■ Task description ■
Return the entries below word for word. No picture belongs in the copy.

Source records:
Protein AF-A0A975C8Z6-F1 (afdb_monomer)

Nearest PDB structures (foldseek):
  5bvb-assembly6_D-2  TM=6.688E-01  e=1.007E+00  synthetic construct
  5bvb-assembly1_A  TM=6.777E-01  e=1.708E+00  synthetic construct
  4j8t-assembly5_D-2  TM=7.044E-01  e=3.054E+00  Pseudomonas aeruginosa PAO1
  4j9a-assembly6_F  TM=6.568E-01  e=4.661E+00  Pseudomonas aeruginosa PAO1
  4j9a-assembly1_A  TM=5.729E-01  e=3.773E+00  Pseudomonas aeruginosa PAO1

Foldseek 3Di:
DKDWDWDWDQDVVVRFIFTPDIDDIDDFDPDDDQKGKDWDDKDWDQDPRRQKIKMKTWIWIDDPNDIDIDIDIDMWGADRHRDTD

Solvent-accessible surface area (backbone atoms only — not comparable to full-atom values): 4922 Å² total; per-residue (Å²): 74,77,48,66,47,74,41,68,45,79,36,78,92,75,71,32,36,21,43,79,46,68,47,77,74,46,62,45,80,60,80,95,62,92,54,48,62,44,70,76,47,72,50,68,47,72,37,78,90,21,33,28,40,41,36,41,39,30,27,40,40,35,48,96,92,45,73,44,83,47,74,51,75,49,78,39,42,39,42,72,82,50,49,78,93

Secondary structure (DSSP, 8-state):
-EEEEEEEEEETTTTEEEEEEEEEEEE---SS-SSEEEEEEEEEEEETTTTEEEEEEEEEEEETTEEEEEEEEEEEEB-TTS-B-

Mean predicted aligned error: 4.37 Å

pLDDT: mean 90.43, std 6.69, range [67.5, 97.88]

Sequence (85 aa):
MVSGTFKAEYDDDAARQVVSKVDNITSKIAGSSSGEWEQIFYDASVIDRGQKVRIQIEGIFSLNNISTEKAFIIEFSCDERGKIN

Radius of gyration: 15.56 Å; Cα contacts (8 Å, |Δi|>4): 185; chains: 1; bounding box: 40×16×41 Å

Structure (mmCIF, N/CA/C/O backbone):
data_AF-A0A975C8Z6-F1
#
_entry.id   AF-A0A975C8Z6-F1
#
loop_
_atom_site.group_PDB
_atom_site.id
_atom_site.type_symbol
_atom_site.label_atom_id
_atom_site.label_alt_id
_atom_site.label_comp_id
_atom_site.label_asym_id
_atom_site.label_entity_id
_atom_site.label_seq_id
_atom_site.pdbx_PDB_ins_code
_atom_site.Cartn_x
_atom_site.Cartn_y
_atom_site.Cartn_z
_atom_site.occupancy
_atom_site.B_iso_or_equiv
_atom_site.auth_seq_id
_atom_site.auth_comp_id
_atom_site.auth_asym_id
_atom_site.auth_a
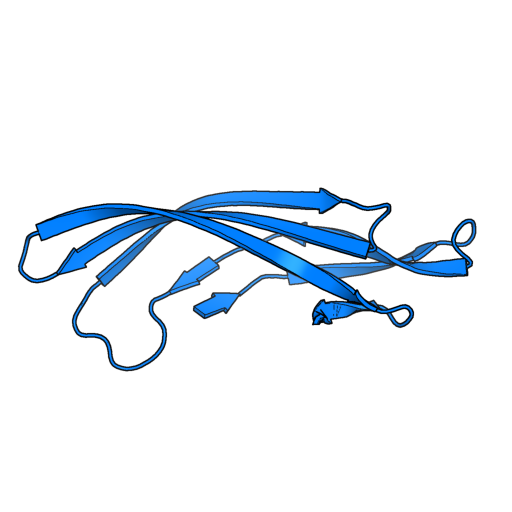tom_id
_atom_site.pdbx_PDB_model_num
ATOM 1 N N . MET A 1 1 ? 10.266 -4.051 -1.136 1.00 88.31 1 MET A N 1
ATOM 2 C CA . MET A 1 1 ? 9.927 -3.467 0.176 1.00 88.31 1 MET A CA 1
ATOM 3 C C . MET A 1 1 ? 8.957 -2.335 -0.074 1.00 88.31 1 MET A C 1
ATOM 5 O O . MET A 1 1 ? 9.226 -1.511 -0.938 1.00 88.31 1 MET A O 1
ATOM 9 N N . VAL A 1 2 ? 7.847 -2.327 0.653 1.00 91.25 2 VAL A N 1
ATOM 10 C CA . VAL A 1 2 ? 6.845 -1.260 0.606 1.00 91.25 2 VAL A CA 1
ATOM 11 C C . VAL A 1 2 ? 6.879 -0.519 1.933 1.00 91.25 2 VAL A C 1
ATOM 13 O O . VAL A 1 2 ? 7.121 -1.124 2.978 1.00 91.25 2 VAL A O 1
ATOM 16 N N . SER A 1 3 ? 6.718 0.794 1.885 1.00 92.50 3 SER A N 1
ATOM 17 C CA . SER A 1 3 ? 6.721 1.670 3.051 1.00 92.50 3 SER A CA 1
ATOM 18 C C . SER A 1 3 ? 5.627 2.713 2.895 1.00 92.50 3 SER A C 1
ATOM 20 O O . SER A 1 3 ? 5.320 3.134 1.784 1.00 92.50 3 SER A O 1
ATOM 22 N N . GLY A 1 4 ? 5.033 3.120 4.007 1.00 91.88 4 GLY A N 1
ATOM 23 C CA . GLY A 1 4 ? 3.931 4.066 4.011 1.00 91.88 4 GLY A CA 1
ATOM 24 C C . GLY A 1 4 ? 3.640 4.569 5.412 1.00 91.88 4 GLY A C 1
ATOM 25 O O . GLY A 1 4 ? 4.221 4.095 6.390 1.00 91.88 4 GLY A O 1
ATOM 26 N N . THR A 1 5 ? 2.731 5.529 5.497 1.00 91.88 5 THR A N 1
ATOM 27 C CA . THR A 1 5 ? 2.250 6.077 6.765 1.00 91.88 5 THR A CA 1
ATOM 28 C C . THR A 1 5 ? 0.776 5.764 6.932 1.00 91.88 5 THR A C 1
ATOM 30 O O . THR A 1 5 ? 0.012 5.810 5.969 1.00 91.88 5 THR A O 1
ATOM 33 N N . PHE A 1 6 ? 0.369 5.459 8.158 1.00 89.62 6 PHE A N 1
ATOM 34 C CA . PHE A 1 6 ? -1.033 5.266 8.493 1.00 89.62 6 PHE A CA 1
ATOM 35 C C . PHE A 1 6 ? -1.379 6.022 9.770 1.00 89.62 6 PHE A C 1
ATOM 37 O O . PHE A 1 6 ? -0.517 6.274 10.616 1.00 89.62 6 PHE A O 1
ATOM 44 N N . LYS A 1 7 ? -2.652 6.388 9.893 1.00 89.88 7 LYS A N 1
ATOM 45 C CA . LYS A 1 7 ? -3.235 6.951 11.105 1.00 89.88 7 LYS A CA 1
ATOM 46 C C . LYS A 1 7 ? -4.207 5.934 11.684 1.00 89.88 7 LYS A C 1
ATOM 48 O O . LYS A 1 7 ? -5.083 5.451 10.967 1.00 89.88 7 LYS A O 1
ATOM 53 N N . ALA A 1 8 ? -4.036 5.638 12.966 1.00 89.19 8 ALA A N 1
ATOM 54 C CA . ALA A 1 8 ? -5.004 4.893 13.752 1.00 89.19 8 ALA A CA 1
ATOM 55 C C . ALA A 1 8 ? -5.769 5.846 14.676 1.00 89.19 8 ALA A C 1
ATOM 57 O O . ALA A 1 8 ? -5.211 6.840 15.154 1.00 89.19 8 ALA A O 1
ATOM 58 N N . GLU A 1 9 ? -7.038 5.546 14.912 1.00 90.06 9 GLU A N 1
ATOM 59 C CA . GLU A 1 9 ? -7.878 6.233 15.887 1.00 90.06 9 GLU A CA 1
ATOM 60 C C . GLU A 1 9 ? -8.852 5.260 16.543 1.00 90.06 9 GLU A C 1
ATOM 62 O O . GLU A 1 9 ? -9.154 4.198 15.999 1.00 90.06 9 GLU A O 1
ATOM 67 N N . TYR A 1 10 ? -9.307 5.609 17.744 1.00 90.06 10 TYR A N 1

■ Written solution ■
Protein AF-A0A975C8Z6-F1 (afdb_monomer)

Nearest PDB structures (foldseek):
  5bvb-assembly6_D-2  TM=6.688E-01  e=1.007E+00  synthetic construct
  5bvb-assembly1_A  TM=6.777E-01  e=1.708E+00  synthetic construct
  4j8t-assembly5_D-2  TM=7.044E-01  e=3.054E+00  Pseudomonas aeruginosa PAO1
  4j9a-assembly6_F  TM=6.568E-01  e=4.661E+00  Pseudomonas aeruginosa PAO1
  4j9a-assembly1_A  TM=5.729E-01  e=3.773E+00  Pseudomonas aeruginosa PAO1

Foldseek 3Di:
DKDWDWDWDQDVVVRFIFTPDIDDIDDFDPDDDQKGKDWDDKDWDQDPRRQKIKMKTWIWIDDPNDIDIDIDIDMWGADRHRDTD

Solvent-accessible surface area (backbone atoms only — not comparable to full-atom values): 4922 Å² total; per-residue (Å²): 74,77,48,66,47,74,41,68,45,79,36,78,92,75,71,32,36,21,43,79,46,68,47,77,74,46,62,45,80,60,80,95,62,92,54,48,62,44,70,76,47,72,50,68,47,72,37,78,90,21,33,28,40,41,36,41,39,30,27,40,40,35,48,96,92,45,73,44,83,47,74,51,75,49,78,39,42,39,42,72,82,50,49,78,93

Secondary structure (DSSP, 8-state):
-EEEEEEEEEETTTTEEEEEEEEEEEE---SS-SSEEEEEEEEEEEETTTTEEEEEEEEEEEETTEEEEEEEEEEEEB-TTS-B-

Mean predicted aligned error: 4.37 Å

pLDDT: mean 90.43, std 6.69, range [67.5, 97.88]

Sequence (85 aa):
MVSGTFKAEYDDDAARQVVSKVDNITSKIAGSSSGEWEQIFYDASVIDRGQKVRIQIEGIFSLNNISTEKAFIIEFSCDERGKIN

Radius of gyration: 15.56 Å; Cα contacts (8 Å, |Δi|>4): 185; chains: 1; bounding box: 40×16×41 Å

Structure (mmCIF, N/CA/C/O backbone):
data_AF-A0A975C8Z6-F1
#
_entry.id   AF-A0A975C8Z6-F1
#
loop_
_atom_site.group_PDB
_atom_site.id
_atom_site.type_symbol
_atom_site.label_atom_id
_atom_site.label_alt_id
_atom_site.label_comp_id
_atom_site.label_asym_id
_atom_site.label_entity_id
_atom_site.label_seq_id
_atom_site.pdbx_PDB_ins_code
_atom_site.Cartn_x
_atom_site.Cartn_y
_atom_site.Cartn_z
_atom_site.occupancy
_atom_site.B_iso_or_equiv
_atom_site.auth_seq_id
_atom_site.auth_comp_id
_atom_site.auth_asym_id
_atom_site.auth_a
tom_id
_atom_site.pdbx_PDB_model_num
ATOM 1 N N . MET A 1 1 ? 10.266 -4.051 -1.136 1.00 88.31 1 MET A N 1
ATOM 2 C CA . MET A 1 1 ? 9.927 -3.467 0.176 1.00 88.31 1 MET A CA 1
ATOM 3 C C . MET A 1 1 ? 8.957 -2.335 -0.074 1.00 88.31 1 MET A C 1
ATOM 5 O O . MET A 1 1 ? 9.226 -1.511 -0.938 1.00 88.31 1 MET A O 1
ATOM 9 N N . VAL A 1 2 ? 7.847 -2.327 0.653 1.00 91.25 2 VAL A N 1
ATOM 10 C CA . VAL A 1 2 ? 6.845 -1.260 0.606 1.00 91.25 2 VAL A CA 1
ATOM 11 C C . VAL A 1 2 ? 6.879 -0.519 1.933 1.00 91.25 2 VAL A C 1
ATOM 13 O O . VAL A 1 2 ? 7.121 -1.124 2.978 1.00 91.25 2 VAL A O 1
ATOM 16 N N . SER A 1 3 ? 6.718 0.794 1.885 1.00 92.50 3 SER A N 1
ATOM 17 C CA . SER A 1 3 ? 6.721 1.670 3.051 1.00 92.50 3 SER A CA 1
ATOM 18 C C . SER A 1 3 ? 5.627 2.713 2.895 1.00 92.50 3 SER A C 1
ATOM 20 O O . SER A 1 3 ? 5.320 3.134 1.784 1.00 92.50 3 SER A O 1
ATOM 22 N N . GLY A 1 4 ? 5.033 3.120 4.007 1.00 91.88 4 GLY A N 1
ATOM 23 C CA . GLY A 1 4 ? 3.931 4.066 4.011 1.00 91.88 4 GLY A CA 1
ATOM 24 C C . GLY A 1 4 ? 3.640 4.569 5.412 1.00 91.88 4 GLY A C 1
ATOM 25 O O . GLY A 1 4 ? 4.221 4.095 6.390 1.00 91.88 4 GLY A O 1
ATOM 26 N N . THR A 1 5 ? 2.731 5.529 5.497 1.00 91.88 5 THR A N 1
ATOM 27 C CA . THR A 1 5 ? 2.250 6.077 6.765 1.00 91.88 5 THR A CA 1
ATOM 28 C C . THR A 1 5 ? 0.776 5.764 6.932 1.00 91.88 5 THR A C 1
ATOM 30 O O . THR A 1 5 ? 0.012 5.810 5.969 1.00 91.88 5 THR A O 1
ATOM 33 N N . PHE A 1 6 ? 0.369 5.459 8.158 1.00 89.62 6 PHE A N 1
ATOM 34 C CA . PHE A 1 6 ? -1.033 5.266 8.493 1.00 89.62 6 PHE A CA 1
ATOM 35 C C . PHE A 1 6 ? -1.379 6.022 9.770 1.00 89.62 6 PHE A C 1
ATOM 37 O O . PHE A 1 6 ? -0.517 6.274 10.616 1.00 89.62 6 PHE A O 1
ATOM 44 N N . LYS A 1 7 ? -2.652 6.388 9.893 1.00 89.88 7 LYS A N 1
ATOM 45 C CA . LYS A 1 7 ? -3.235 6.951 11.105 1.00 89.88 7 LYS A CA 1
ATOM 46 C C . LYS A 1 7 ? -4.207 5.934 11.684 1.00 89.88 7 LYS A C 1
ATOM 48 O O . LYS A 1 7 ? -5.083 5.451 10.967 1.00 89.88 7 LYS A O 1
ATOM 53 N N . ALA A 1 8 ? -4.036 5.638 12.966 1.00 89.19 8 ALA A N 1
ATOM 54 C CA . ALA A 1 8 ? -5.004 4.893 13.752 1.00 89.19 8 ALA A CA 1
ATOM 55 C C . ALA A 1 8 ? -5.769 5.846 14.676 1.00 89.19 8 ALA A C 1
ATOM 57 O O . ALA A 1 8 ? -5.211 6.840 15.154 1.00 89.19 8 ALA A O 1
ATOM 58 N N . GLU A 1 9 ? -7.038 5.546 14.912 1.00 90.06 9 GLU A N 1
ATOM 59 C CA . GLU A 1 9 ? -7.878 6.233 15.887 1.00 90.06 9 GLU A CA 1
ATOM 60 C C . GLU A 1 9 ? -8.852 5.260 16.543 1.00 90.06 9 GLU A C 1
ATOM 62 O O . GLU A 1 9 ? -9.154 4.198 15.999 1.00 90.06 9 GLU A O 1
ATOM 67 N N . TYR A 1 10 ? -9.307 5.609 17.744 1.00 90.06 10 TYR A N 1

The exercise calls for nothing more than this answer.